Exploratory Objectives

* Record immune reconstitution parameters, including chimerism analysis, quantitative lymphocyte subsets, T cell receptor excision circle (TREC) analysis, V-beta spectratyping, and lymphocyte phenotype and function.

* Conduct longitudinal examination of impact of HCT on patient health-related quality of life (HRQL) and adjustment, and parental adjustment.

* Examine impact of HCT on patient cognitive and academic function.

* Determine factors that influenced the decision to undergo HCT, explore perceptions of the HCT experience, and assess decisional satisfaction/regret.

* Develop and evaluate an objective/quantitative imaging biomarker to assess organ (liver and heart) function/disease status and changes following HCT.
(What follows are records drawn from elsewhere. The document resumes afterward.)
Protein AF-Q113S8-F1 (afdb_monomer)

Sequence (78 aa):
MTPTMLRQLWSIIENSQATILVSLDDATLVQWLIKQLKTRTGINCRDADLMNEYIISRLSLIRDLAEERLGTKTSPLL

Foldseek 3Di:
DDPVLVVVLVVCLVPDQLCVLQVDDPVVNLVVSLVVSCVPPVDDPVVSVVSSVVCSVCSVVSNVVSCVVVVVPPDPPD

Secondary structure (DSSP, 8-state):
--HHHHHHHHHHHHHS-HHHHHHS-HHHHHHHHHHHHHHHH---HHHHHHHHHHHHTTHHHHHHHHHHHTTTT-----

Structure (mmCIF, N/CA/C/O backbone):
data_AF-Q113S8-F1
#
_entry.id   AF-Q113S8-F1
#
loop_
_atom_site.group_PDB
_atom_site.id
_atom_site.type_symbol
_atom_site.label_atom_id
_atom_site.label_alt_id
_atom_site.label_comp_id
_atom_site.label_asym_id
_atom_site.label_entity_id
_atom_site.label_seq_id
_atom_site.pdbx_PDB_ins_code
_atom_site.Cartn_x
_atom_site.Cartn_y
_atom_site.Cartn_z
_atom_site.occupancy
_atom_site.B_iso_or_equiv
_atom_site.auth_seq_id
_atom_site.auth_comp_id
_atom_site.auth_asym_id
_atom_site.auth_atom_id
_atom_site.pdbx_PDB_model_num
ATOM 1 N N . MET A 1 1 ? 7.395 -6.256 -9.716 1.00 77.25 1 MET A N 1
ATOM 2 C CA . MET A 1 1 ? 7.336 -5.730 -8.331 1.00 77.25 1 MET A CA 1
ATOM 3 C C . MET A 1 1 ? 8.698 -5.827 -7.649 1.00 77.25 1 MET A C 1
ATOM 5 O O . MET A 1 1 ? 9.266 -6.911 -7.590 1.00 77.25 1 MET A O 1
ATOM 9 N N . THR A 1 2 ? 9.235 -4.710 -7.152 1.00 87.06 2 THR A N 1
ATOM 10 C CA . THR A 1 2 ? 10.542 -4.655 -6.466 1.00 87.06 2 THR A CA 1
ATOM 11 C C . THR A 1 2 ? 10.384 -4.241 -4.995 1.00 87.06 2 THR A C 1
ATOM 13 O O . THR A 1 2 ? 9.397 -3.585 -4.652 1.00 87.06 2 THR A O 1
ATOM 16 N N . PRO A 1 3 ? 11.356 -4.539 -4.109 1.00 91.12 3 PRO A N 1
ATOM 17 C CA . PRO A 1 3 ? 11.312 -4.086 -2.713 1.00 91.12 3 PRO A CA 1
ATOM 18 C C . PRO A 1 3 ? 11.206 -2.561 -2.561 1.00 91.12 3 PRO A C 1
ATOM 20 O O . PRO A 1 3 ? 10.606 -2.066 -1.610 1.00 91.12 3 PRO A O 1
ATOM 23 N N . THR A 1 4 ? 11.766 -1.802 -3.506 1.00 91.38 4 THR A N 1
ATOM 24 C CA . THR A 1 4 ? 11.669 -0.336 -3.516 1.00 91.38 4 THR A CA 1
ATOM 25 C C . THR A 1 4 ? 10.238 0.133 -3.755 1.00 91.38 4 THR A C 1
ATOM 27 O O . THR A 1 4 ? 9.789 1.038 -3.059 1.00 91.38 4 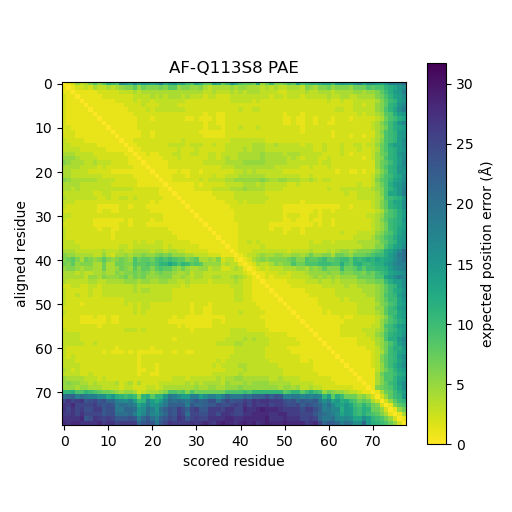THR A O 1
ATOM 30 N N . MET A 1 5 ? 9.493 -0.517 -4.654 1.00 91.19 5 MET A N 1
ATOM 31 C CA . MET A 1 5 ? 8.085 -0.181 -4.900 1.00 91.19 5 MET A CA 1
ATOM 32 C C . MET A 1 5 ? 7.210 -0.423 -3.669 1.00 91.19 5 MET A C 1
ATOM 34 O O . MET A 1 5 ? 6.341 0.389 -3.365 1.00 91.19 5 MET A O 1
ATOM 38 N N . LEU A 1 6 ? 7.468 -1.506 -2.928 1.00 93.81 6 LEU A N 1
ATOM 39 C CA . LEU A 1 6 ? 6.767 -1.783 -1.673 1.00 93.81 6 LEU A CA 1
ATOM 40 C C . LEU A 1 6 ? 7.026 -0.688 -0.639 1.00 93.81 6 LEU A C 1
ATOM 42 O O . LEU A 1 6 ? 6.083 -0.152 -0.066 1.00 93.81 6 LEU A O 1
ATOM 46 N N . ARG A 1 7 ? 8.293 -0.304 -0.441 1.00 94.31 7 ARG A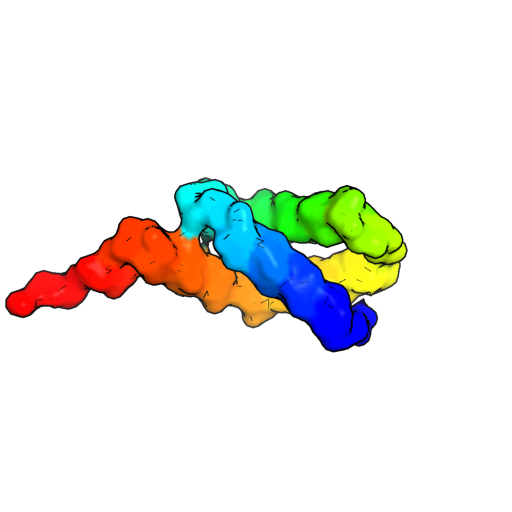 N 1
ATOM 47 C CA . ARG A 1 7 ? 8.642 0.804 0.463 1.00 94.31 7 ARG A CA 1
ATOM 48 C C . ARG A 1 7 ? 7.973 2.115 0.049 1.00 94.31 7 ARG A C 1
ATOM 50 O O . ARG A 1 7 ? 7.507 2.852 0.907 1.00 94.31 7 ARG A O 1
ATOM 57 N N . GLN A 1 8 ? 7.895 2.394 -1.251 1.00 94.12 8 GLN A N 1
ATOM 58 C CA . GLN A 1 8 ? 7.216 3.586 -1.762 1.00 94.12 8 GLN A CA 1
ATOM 59 C C . GLN A 1 8 ? 5.707 3.555 -1.493 1.00 94.12 8 GLN A C 1
ATOM 61 O O . GLN A 1 8 ? 5.153 4.576 -1.095 1.00 94.12 8 GLN A O 1
ATOM 66 N N . LEU A 1 9 ? 5.048 2.402 -1.656 1.00 95.62 9 LEU A N 1
ATOM 67 C CA . LEU A 1 9 ? 3.637 2.239 -1.298 1.00 95.62 9 LEU A CA 1
ATOM 68 C C . LEU A 1 9 ? 3.411 2.516 0.192 1.00 95.62 9 LEU A C 1
ATOM 70 O O . LEU A 1 9 ? 2.552 3.324 0.537 1.00 95.62 9 LEU A O 1
ATOM 74 N N . TRP A 1 10 ? 4.188 1.874 1.064 1.00 95.88 10 TRP A N 1
ATOM 75 C CA . TRP A 1 10 ? 4.044 2.049 2.510 1.00 95.88 10 TRP A CA 1
ATOM 76 C C . TRP A 1 10 ? 4.336 3.485 2.943 1.00 95.88 10 TRP A C 1
ATOM 78 O O . TRP A 1 10 ? 3.560 4.056 3.701 1.00 95.88 10 TRP A O 1
ATOM 88 N N . SER A 1 11 ? 5.340 4.127 2.342 1.00 95.62 11 SER A N 1
ATOM 89 C CA . SER A 1 11 ? 5.590 5.555 2.546 1.00 95.62 11 SER A CA 1
ATOM 90 C C . SER A 1 11 ? 4.391 6.420 2.130 1.00 95.62 11 SER A C 1
ATOM 92 O O . SER A 1 11 ? 4.037 7.350 2.851 1.00 95.62 11 SER A O 1
ATOM 94 N N . ILE A 1 12 ? 3.714 6.119 1.014 1.00 95.31 12 ILE A N 1
ATOM 95 C CA . ILE A 1 12 ? 2.482 6.831 0.631 1.00 95.31 12 ILE A CA 1
ATOM 96 C C . ILE A 1 12 ? 1.405 6.640 1.702 1.00 95.31 12 ILE A C 1
ATOM 98 O O . ILE A 1 12 ? 0.818 7.628 2.136 1.00 95.31 12 ILE A O 1
ATOM 102 N N . ILE A 1 13 ? 1.158 5.407 2.147 1.00 95.88 13 ILE A N 1
ATOM 103 C CA . ILE A 1 13 ? 0.129 5.081 3.150 1.00 95.88 13 ILE A CA 1
ATOM 104 C C . ILE A 1 13 ? 0.393 5.818 4.472 1.00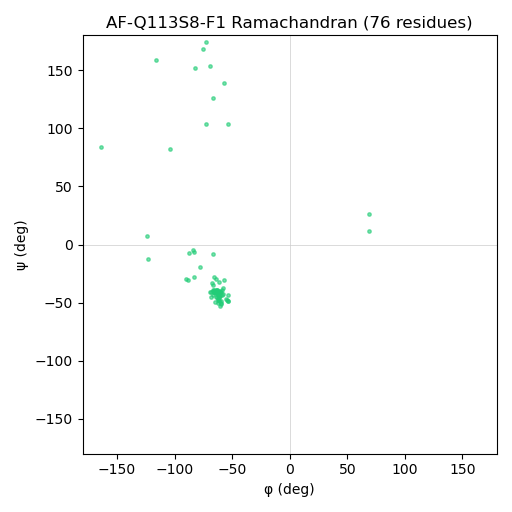 95.88 13 ILE A C 1
ATOM 106 O O . ILE A 1 13 ? -0.497 6.489 4.999 1.00 95.88 13 ILE A O 1
ATOM 110 N N . GLU A 1 14 ? 1.624 5.760 4.976 1.00 94.44 14 GLU A N 1
ATOM 111 C CA . GLU A 1 14 ? 2.038 6.417 6.221 1.00 94.44 14 GLU A CA 1
ATOM 112 C C . GLU A 1 14 ? 1.863 7.941 6.155 1.00 94.44 14 GLU A C 1
ATOM 114 O O . GLU A 1 14 ? 1.351 8.549 7.094 1.00 94.44 14 GLU A O 1
ATOM 119 N N . ASN A 1 15 ? 2.206 8.555 5.018 1.00 93.69 15 ASN A N 1
ATOM 120 C CA . ASN A 1 15 ? 2.103 10.004 4.818 1.00 93.69 15 ASN A CA 1
ATOM 121 C C . ASN A 1 15 ? 0.703 10.475 4.379 1.00 93.69 15 ASN A C 1
ATOM 123 O O . ASN A 1 15 ? 0.464 11.676 4.249 1.00 93.69 15 ASN A O 1
ATOM 127 N N . SER A 1 16 ? -0.233 9.556 4.134 1.00 94.12 16 SER A N 1
ATOM 128 C CA . SER A 1 16 ? -1.621 9.886 3.791 1.00 94.12 16 SER A CA 1
ATOM 129 C C . SER A 1 16 ? -2.436 10.188 5.043 1.00 94.12 16 SER A C 1
ATOM 131 O O . SER A 1 16 ? -2.160 9.642 6.109 1.00 94.12 16 SER A O 1
ATOM 133 N N . GLN A 1 17 ? -3.476 11.018 4.930 1.00 93.31 17 GLN A N 1
ATOM 134 C CA . GLN A 1 17 ? -4.425 11.212 6.030 1.00 93.31 17 GLN A CA 1
ATOM 135 C C . GLN A 1 17 ? -5.209 9.919 6.276 1.00 93.31 17 GLN A C 1
ATOM 137 O O . GLN A 1 17 ? -5.828 9.383 5.357 1.00 93.31 17 GLN A O 1
ATOM 142 N N . ALA A 1 18 ? -5.210 9.436 7.518 1.00 94.00 18 ALA A N 1
ATOM 143 C CA . ALA A 1 18 ? -5.873 8.186 7.881 1.00 94.00 18 ALA A CA 1
ATOM 144 C C . ALA A 1 18 ? -7.390 8.217 7.620 1.00 94.00 18 ALA A C 1
ATOM 146 O O . ALA A 1 18 ? -7.961 7.219 7.194 1.00 94.00 18 ALA A O 1
ATOM 147 N N . THR A 1 19 ? -8.029 9.383 7.754 1.00 93.31 19 THR A N 1
ATOM 148 C CA . THR A 1 19 ? -9.446 9.584 7.413 1.00 93.31 19 THR A CA 1
ATOM 149 C C . THR A 1 19 ? -9.758 9.242 5.956 1.00 93.31 19 THR A C 1
ATOM 151 O O . THR A 1 19 ? -10.802 8.659 5.679 1.00 93.31 19 THR A O 1
ATOM 154 N N . ILE A 1 20 ? -8.857 9.541 5.015 1.00 93.88 20 ILE A N 1
ATOM 155 C CA . ILE A 1 20 ? -9.026 9.185 3.597 1.00 93.88 20 ILE A CA 1
ATOM 156 C C . ILE A 1 20 ? -8.932 7.666 3.431 1.00 93.88 20 ILE A C 1
ATOM 158 O O . ILE A 1 20 ? -9.767 7.064 2.765 1.00 93.88 20 ILE A O 1
ATOM 162 N N . LEU A 1 21 ? -7.946 7.040 4.077 1.00 94.56 21 LEU A N 1
ATOM 163 C CA . LEU A 1 21 ? -7.730 5.594 3.994 1.00 94.56 21 LEU A CA 1
ATOM 164 C C . LEU A 1 21 ? -8.888 4.782 4.590 1.00 94.56 21 LEU A C 1
ATOM 166 O O . LEU A 1 21 ? -9.125 3.674 4.131 1.00 94.56 21 LEU A O 1
ATOM 170 N N . VAL A 1 22 ? -9.605 5.317 5.585 1.00 93.69 22 VAL A N 1
ATOM 171 C CA . VAL A 1 22 ? -10.765 4.657 6.216 1.00 93.69 22 VAL A CA 1
ATOM 172 C C . VAL A 1 22 ? -12.092 5.001 5.525 1.00 93.69 22 VAL A C 1
ATOM 174 O O . VAL A 1 22 ? -12.993 4.171 5.509 1.00 93.69 22 VAL A O 1
ATOM 177 N N . SER A 1 23 ? -12.232 6.183 4.920 1.00 93.94 23 SER A N 1
ATOM 178 C CA . SER A 1 23 ? -13.515 6.630 4.340 1.00 93.94 23 SER A CA 1
ATOM 179 C C . SER A 1 23 ? -13.806 6.113 2.932 1.00 93.94 23 SER A C 1
ATOM 181 O O . SER A 1 23 ? -14.973 5.993 2.566 1.00 93.94 23 SER A O 1
ATOM 183 N N . LEU A 1 24 ? -12.779 5.827 2.130 1.00 95.62 24 LEU A N 1
ATOM 184 C CA . LEU A 1 24 ? -12.969 5.283 0.782 1.00 95.62 24 LEU A CA 1
ATOM 185 C C . LEU A 1 24 ? -13.506 3.851 0.850 1.00 95.62 24 LEU A C 1
ATOM 187 O O .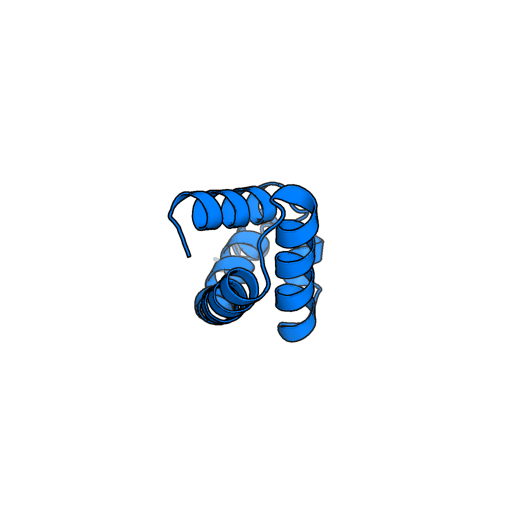 LEU A 1 24 ? -13.232 3.151 1.815 1.00 95.62 24 LEU A O 1
ATOM 191 N N . ASP A 1 25 ? -14.224 3.372 -0.163 1.00 95.69 25 ASP A N 1
ATOM 192 C CA . ASP A 1 25 ? -14.452 1.932 -0.329 1.00 95.69 25 ASP A CA 1
ATOM 193 C C . ASP A 1 25 ? -13.184 1.240 -0.858 1.00 95.69 25 ASP A C 1
ATOM 195 O O . ASP A 1 25 ? -12.222 1.891 -1.273 1.00 95.69 25 ASP A O 1
ATOM 199 N N . ASP A 1 26 ? -13.167 -0.088 -0.835 1.00 95.38 26 ASP A N 1
ATOM 200 C CA . ASP A 1 26 ? -11.981 -0.872 -1.179 1.00 95.38 26 ASP A CA 1
ATOM 201 C C . ASP A 1 26 ? -11.522 -0.678 -2.626 1.00 95.38 26 ASP A C 1
ATOM 203 O O . ASP A 1 26 ? -10.324 -0.513 -2.871 1.00 95.38 26 ASP A O 1
ATOM 207 N N . ALA A 1 27 ? -12.447 -0.636 -3.589 1.00 95.88 27 ALA A N 1
ATOM 208 C CA . ALA A 1 27 ? -12.087 -0.449 -4.991 1.00 95.88 27 ALA A CA 1
ATOM 209 C C . ALA A 1 27 ? -11.507 0.954 -5.214 1.00 95.88 27 ALA A C 1
ATOM 211 O O . ALA A 1 27 ? -10.459 1.106 -5.856 1.00 95.88 27 ALA A O 1
ATOM 212 N N . THR A 1 28 ? -12.138 1.972 -4.625 1.00 96.88 28 THR A N 1
ATOM 213 C CA . THR A 1 28 ? -11.661 3.355 -4.725 1.00 96.88 28 THR A CA 1
ATOM 214 C C . THR A 1 28 ? -10.320 3.549 -4.018 1.00 96.88 28 THR A C 1
ATOM 216 O O . THR A 1 28 ? -9.443 4.226 -4.559 1.00 96.88 28 THR A O 1
ATOM 219 N N . LEU A 1 29 ? -10.106 2.928 -2.854 1.00 97.19 29 LEU A N 1
ATOM 220 C CA . LEU A 1 29 ? -8.839 3.001 -2.124 1.00 97.19 29 LEU A CA 1
ATOM 221 C C . LEU A 1 29 ? -7.686 2.381 -2.924 1.00 97.19 29 LEU A C 1
ATOM 223 O O . LEU A 1 29 ? -6.620 2.992 -3.045 1.00 97.19 29 LEU A O 1
ATOM 227 N N . VAL A 1 30 ? -7.902 1.202 -3.514 1.00 96.94 30 VAL A N 1
ATOM 228 C CA . VAL A 1 30 ? -6.898 0.540 -4.362 1.00 96.94 30 VAL A CA 1
ATOM 229 C C . VAL A 1 30 ? -6.529 1.433 -5.546 1.00 96.94 30 VAL A C 1
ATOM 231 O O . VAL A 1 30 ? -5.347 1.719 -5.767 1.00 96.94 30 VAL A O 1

* Develop and evaluate an objective/quantitative imaging biomarker to determine cerebral blood flow and oxygen extraction fraction following HCT.

Detailed Description

This is a prospective single center phase II study of a reduced intensity conditioning based hematopoietic cell transplant for patients with sickle cell disease. In this study, patients with SCD who would be expected to benefit from an allogeneic HCT will receive an unmanipulated peripheral blood derived hematopoietic stem and progenitor cell (HSPC) graft from either an MSD or HAPLO donor after a reduced intensity conditioning regimen comprising of alemtuzumab, thiotepa and low dose total body irradiation. All patients will receive a pre-conditioning phase comprising of hydroxyurea and azathioprine to reduce the risk of graft rejection. GVHD prophylaxis will consist of sirolimus. Patients on the HAPLO arm will also receive two doses of post-transplant cyclophosphamide. All patients will receive regularly scheduled low dose donor lymphocyte infusions till donor lymphocyte chimerism reaches at least 90% donor. The main objective of this study is to improve graft function and immune reconstitution after a reduced intensity conditioning based transplant.

Study Timeline

• Study First Submitted: 2020-04-13
• Study First Submitted QC: 2020-04-22
• Study First Posted: 2020-04-24
• Study Start: 2020-04-30
• Status Verified: 2024-08
• Last Update Submitted: 2024-08-15
• Last Update Posted: 2024-08-19
• Primary Completion: 2026-08-01
• Study Completion: 2027-08-01

Recruitment & Eligibility

• Status: SUSPENDED
• Sex: All
• Target Recruitment: 40

Inclusion Criteria

Not provided

Exclusion Criteria

Not provided

Study & Design

• Study Type: INTERVENTIONAL
• Study Design: PARALLEL

Arm && Interventions

Group	Intervention	Description
Matched Sibling Donor (MSD)	hydroxyurea, azathioprine, alemtuzumab, thioptepa, low dose total body irradiation and sirolimus	Patients with a suitable HLA matched sibling donor (MSD) will be enrolled on the MSD arm.
Haploidentical (HAPLO)	hydroxyurea, azathioprine, alemtuzumab, thiotepa, plerixafor, low dose total body irradiation, cyclophosphamide and sirolimus	Patients without an eligible MSD who have a suitable haploidentical (HAPLO) donor available will be enrolled on the HAPLO arm of the study.

Primary Outcome Measures

Name	Time	Method
Donor T-cell chimerism at 1-year post transplant in each respective arm (MSD, HAPLO) of the trial.	1 year after HCT	Number of participants who have achieved donor T-cell chimerism greater than 60% by 1-year post transplant will be reported. The rate of success will be checked for in each arm after the first 10 evaluable patients have been enrolled and followed for up to 1 year.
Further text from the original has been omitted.